“But why? why? why?” she urged him, her flexible eyebrows raised in the eagerness of her inquiry. “I feel just as though I were going to hear the answer to a perfectly maddeningly unanswerable riddle.”
He had another turn in his attempt at evasion. “It wouldn’t be polite to tell you the answer, for what I’m trying to do is to get out of being what everybody you know thinks is the only way to be—except Dr. Melton, of course.”
“What’s the matter with ‘all the people I know,’” she challenged him explicitly.
He laughed and shook his head. “Oh, I’ve nothing new to say about them. Everybody has said it, from Ecclesiastes to Tolstoi.”
“They never say anything about just ordinary folks in Endbury that I know.”
Rankin looked at her whimsically. “Oh, don’t they?”
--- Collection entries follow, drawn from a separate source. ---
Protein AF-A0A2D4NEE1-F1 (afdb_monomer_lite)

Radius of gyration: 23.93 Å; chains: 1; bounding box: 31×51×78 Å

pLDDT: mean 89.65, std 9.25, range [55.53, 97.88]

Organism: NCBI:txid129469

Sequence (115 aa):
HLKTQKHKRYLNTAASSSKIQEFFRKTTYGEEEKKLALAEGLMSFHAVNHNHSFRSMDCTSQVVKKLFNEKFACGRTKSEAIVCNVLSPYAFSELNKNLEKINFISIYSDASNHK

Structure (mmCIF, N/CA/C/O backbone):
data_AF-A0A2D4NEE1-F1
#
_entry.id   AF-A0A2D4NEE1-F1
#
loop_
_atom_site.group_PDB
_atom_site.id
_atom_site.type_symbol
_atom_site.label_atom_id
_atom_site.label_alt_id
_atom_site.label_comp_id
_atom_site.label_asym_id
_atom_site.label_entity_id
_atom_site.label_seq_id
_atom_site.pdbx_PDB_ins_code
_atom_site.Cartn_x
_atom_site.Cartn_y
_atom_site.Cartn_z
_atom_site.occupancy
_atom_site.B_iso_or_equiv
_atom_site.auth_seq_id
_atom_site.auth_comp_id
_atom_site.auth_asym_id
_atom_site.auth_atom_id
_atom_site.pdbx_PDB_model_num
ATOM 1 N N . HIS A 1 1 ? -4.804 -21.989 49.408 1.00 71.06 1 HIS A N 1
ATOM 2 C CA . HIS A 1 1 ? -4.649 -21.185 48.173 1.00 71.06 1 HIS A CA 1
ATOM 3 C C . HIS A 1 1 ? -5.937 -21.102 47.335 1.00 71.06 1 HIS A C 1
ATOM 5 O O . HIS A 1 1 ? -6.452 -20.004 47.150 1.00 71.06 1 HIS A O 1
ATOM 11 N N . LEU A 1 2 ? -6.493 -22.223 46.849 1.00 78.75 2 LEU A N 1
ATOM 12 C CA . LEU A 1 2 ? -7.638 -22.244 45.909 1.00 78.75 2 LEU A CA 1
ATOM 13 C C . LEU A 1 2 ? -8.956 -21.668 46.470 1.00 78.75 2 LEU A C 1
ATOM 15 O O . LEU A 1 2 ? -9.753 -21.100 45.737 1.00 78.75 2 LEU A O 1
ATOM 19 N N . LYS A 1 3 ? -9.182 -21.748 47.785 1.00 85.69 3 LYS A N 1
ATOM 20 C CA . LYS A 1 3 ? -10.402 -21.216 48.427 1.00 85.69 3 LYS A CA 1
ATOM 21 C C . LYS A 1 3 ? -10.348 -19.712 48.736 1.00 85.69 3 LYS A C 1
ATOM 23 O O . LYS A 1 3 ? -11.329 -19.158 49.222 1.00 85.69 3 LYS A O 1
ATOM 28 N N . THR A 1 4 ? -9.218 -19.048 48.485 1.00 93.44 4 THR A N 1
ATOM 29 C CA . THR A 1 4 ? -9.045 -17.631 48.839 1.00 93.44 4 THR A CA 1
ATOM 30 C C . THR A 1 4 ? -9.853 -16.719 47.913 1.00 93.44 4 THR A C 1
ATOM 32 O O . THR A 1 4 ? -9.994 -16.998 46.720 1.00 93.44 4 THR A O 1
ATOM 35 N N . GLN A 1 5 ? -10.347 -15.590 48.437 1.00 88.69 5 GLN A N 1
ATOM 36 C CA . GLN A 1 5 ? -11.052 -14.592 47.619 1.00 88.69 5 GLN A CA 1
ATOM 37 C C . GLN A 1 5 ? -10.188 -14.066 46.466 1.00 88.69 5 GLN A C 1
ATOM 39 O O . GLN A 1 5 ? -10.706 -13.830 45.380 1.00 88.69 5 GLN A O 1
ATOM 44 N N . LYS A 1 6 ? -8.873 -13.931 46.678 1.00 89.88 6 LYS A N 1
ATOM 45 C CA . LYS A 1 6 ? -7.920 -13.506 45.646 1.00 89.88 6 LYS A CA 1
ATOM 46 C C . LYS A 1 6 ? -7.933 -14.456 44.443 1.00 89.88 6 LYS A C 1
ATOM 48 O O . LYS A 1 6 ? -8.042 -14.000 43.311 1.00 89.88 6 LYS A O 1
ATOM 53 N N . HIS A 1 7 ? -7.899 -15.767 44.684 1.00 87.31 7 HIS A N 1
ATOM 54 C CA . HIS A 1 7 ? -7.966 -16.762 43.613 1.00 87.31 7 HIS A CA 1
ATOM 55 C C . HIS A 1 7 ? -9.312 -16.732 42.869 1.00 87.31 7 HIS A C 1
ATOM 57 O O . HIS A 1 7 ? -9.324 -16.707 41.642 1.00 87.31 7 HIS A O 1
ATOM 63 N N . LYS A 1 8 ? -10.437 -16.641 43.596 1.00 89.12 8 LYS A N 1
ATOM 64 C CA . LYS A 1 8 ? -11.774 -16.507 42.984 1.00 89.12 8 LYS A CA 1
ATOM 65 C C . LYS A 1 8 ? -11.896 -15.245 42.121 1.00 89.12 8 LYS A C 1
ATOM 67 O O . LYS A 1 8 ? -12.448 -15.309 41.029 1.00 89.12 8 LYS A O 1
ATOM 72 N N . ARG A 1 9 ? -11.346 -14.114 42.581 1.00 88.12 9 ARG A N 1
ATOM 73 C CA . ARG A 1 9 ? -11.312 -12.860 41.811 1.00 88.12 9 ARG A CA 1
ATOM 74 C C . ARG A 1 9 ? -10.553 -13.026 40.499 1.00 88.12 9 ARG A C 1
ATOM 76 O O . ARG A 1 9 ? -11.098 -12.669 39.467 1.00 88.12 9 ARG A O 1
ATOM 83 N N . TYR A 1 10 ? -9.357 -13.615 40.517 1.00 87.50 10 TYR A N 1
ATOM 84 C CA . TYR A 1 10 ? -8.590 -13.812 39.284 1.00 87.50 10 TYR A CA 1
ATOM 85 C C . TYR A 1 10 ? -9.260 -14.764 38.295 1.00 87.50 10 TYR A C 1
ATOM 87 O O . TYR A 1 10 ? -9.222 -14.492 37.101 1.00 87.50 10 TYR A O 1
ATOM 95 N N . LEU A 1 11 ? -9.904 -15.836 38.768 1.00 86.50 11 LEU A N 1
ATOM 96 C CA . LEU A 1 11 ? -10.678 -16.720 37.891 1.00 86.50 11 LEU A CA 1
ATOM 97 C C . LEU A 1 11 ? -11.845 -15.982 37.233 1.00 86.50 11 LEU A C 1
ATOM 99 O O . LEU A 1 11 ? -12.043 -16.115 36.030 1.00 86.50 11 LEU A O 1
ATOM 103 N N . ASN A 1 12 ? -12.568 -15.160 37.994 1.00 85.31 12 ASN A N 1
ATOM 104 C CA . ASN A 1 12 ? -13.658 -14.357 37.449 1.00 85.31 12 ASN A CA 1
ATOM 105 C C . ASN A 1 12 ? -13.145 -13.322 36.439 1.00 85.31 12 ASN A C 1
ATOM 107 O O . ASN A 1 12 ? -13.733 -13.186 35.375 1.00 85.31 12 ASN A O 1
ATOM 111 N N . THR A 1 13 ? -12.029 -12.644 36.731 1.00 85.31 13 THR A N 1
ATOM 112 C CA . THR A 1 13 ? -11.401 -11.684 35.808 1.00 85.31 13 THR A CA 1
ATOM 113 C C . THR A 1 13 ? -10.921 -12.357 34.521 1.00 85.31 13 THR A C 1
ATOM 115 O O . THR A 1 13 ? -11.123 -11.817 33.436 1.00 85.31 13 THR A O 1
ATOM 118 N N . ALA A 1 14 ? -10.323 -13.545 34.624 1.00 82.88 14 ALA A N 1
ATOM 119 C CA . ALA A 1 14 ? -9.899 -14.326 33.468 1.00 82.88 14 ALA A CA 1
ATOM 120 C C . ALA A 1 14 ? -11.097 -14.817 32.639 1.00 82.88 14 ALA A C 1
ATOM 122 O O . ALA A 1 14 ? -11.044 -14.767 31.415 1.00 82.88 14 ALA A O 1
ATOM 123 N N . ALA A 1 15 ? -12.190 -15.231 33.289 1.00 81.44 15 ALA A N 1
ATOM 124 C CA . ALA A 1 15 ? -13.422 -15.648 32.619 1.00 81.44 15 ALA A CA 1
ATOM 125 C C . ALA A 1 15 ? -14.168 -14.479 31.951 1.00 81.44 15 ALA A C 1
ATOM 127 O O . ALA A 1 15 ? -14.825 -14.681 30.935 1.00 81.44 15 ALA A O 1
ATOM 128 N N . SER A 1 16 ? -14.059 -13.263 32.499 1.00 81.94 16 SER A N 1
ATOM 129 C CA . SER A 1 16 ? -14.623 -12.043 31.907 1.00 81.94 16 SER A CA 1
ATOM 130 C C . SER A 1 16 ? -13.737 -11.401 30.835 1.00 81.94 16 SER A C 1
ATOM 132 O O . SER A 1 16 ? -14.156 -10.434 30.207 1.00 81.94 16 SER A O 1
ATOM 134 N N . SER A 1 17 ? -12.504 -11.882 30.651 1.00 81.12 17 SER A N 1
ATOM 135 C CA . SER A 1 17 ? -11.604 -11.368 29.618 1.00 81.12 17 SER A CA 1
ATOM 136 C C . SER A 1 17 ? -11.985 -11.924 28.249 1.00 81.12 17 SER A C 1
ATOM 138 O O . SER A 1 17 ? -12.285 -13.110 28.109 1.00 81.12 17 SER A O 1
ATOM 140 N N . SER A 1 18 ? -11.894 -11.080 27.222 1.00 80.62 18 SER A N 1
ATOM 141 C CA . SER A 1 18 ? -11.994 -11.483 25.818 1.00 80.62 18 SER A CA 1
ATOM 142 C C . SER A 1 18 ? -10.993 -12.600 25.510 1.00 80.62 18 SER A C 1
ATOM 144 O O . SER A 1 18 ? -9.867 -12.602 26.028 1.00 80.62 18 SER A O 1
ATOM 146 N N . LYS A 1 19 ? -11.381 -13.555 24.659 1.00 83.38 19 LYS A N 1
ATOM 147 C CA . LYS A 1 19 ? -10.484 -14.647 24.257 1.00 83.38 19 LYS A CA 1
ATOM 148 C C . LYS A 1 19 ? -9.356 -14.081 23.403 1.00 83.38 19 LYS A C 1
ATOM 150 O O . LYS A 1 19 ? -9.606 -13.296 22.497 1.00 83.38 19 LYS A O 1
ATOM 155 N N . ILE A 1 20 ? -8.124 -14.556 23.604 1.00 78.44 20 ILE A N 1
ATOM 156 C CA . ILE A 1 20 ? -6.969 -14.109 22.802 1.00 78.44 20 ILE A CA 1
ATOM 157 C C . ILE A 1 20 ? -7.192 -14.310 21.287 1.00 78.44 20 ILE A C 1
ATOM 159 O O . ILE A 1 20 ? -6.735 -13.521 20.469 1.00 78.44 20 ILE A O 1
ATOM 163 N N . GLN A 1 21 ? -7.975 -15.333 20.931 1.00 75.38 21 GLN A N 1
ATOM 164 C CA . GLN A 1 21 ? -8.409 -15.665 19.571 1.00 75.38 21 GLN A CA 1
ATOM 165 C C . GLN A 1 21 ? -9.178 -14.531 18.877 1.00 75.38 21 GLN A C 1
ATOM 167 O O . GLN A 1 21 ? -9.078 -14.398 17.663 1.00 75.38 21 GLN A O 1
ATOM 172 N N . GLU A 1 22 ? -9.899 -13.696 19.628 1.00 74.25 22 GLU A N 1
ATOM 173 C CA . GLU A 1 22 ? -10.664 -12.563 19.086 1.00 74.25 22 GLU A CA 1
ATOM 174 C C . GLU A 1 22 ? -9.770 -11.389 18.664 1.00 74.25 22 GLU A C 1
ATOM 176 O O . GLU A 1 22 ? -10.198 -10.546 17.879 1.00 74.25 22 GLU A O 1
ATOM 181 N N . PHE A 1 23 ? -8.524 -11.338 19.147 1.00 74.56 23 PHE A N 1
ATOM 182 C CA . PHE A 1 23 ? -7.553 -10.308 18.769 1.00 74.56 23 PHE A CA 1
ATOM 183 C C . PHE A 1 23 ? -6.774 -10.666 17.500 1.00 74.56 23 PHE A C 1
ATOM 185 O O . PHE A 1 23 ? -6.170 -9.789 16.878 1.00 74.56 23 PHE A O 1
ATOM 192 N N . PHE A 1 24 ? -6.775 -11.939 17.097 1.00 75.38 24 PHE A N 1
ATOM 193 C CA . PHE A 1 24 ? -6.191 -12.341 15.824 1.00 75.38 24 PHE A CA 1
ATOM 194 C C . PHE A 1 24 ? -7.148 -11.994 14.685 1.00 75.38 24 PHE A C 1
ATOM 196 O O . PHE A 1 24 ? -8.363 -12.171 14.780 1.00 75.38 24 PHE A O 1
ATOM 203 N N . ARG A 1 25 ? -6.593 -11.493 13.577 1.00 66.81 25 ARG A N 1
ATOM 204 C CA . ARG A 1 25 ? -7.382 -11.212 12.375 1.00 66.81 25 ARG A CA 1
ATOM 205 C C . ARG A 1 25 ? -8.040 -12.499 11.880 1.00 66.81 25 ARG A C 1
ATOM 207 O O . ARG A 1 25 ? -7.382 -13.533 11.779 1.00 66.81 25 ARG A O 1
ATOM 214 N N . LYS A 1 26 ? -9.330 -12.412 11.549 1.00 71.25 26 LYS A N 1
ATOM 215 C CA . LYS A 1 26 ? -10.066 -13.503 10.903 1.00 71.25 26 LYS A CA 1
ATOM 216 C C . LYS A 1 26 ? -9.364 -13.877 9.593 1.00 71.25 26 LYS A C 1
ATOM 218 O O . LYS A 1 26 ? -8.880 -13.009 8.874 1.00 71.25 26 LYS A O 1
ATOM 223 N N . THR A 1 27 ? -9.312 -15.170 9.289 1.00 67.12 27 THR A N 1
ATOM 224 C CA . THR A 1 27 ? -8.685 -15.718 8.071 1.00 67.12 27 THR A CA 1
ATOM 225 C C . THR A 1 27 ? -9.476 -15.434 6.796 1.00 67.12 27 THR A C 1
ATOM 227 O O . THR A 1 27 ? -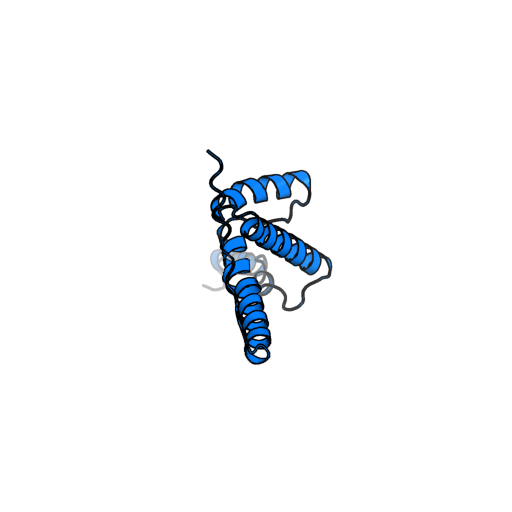8.964 -15.642 5.700 1.00 67.12 27 THR A O 1
ATOM 230 N N . THR A 1 28 ? -10.716 -14.963 6.920 1.00 74.62 28 THR A N 1
ATOM 231 C CA . THR A 1 28 ? -11.588 -14.620 5.798 1.00 74.62 28 THR A CA 1
ATOM 232 C C . THR A 1 28 ? -11.954 -13.144 5.855 1.00 74.62 28 THR A C 1
ATOM 234 O O . THR A 1 28 ? -12.341 -12.636 6.907 1.00 74.62 28 THR A O 1
ATOM 237 N N . TYR A 1 29 ? -11.814 -12.472 4.711 1.00 76.62 29 TYR A N 1
ATOM 238 C CA . TYR A 1 29 ? -12.167 -11.067 4.552 1.00 76.62 29 TYR A CA 1
ATOM 239 C C . TYR A 1 29 ? -13.607 -10.942 4.063 1.00 76.62 29 TYR A C 1
ATOM 241 O O . TYR A 1 29 ? -13.961 -11.487 3.011 1.00 76.62 29 TYR A O 1
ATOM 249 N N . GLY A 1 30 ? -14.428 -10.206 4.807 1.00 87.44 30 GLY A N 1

“Do they?” Lydia wondered at the possibility. Presently she brought out, as a patently absurd supposition, “You don’t mean to say that Endbury people are wicked?”
“Do you think that none but wicked people are written about in serious books? No; Lord, no! I don’t think they are wicked—just mistaken.”
“What about? Now we’re getting warm. I’ll guess in a minute.”
He looked a little sadly down at her bright, eager face. “I’m afraid you would never guess. It’s all gone into your blood. You breathe it in and out as you live, every minute.”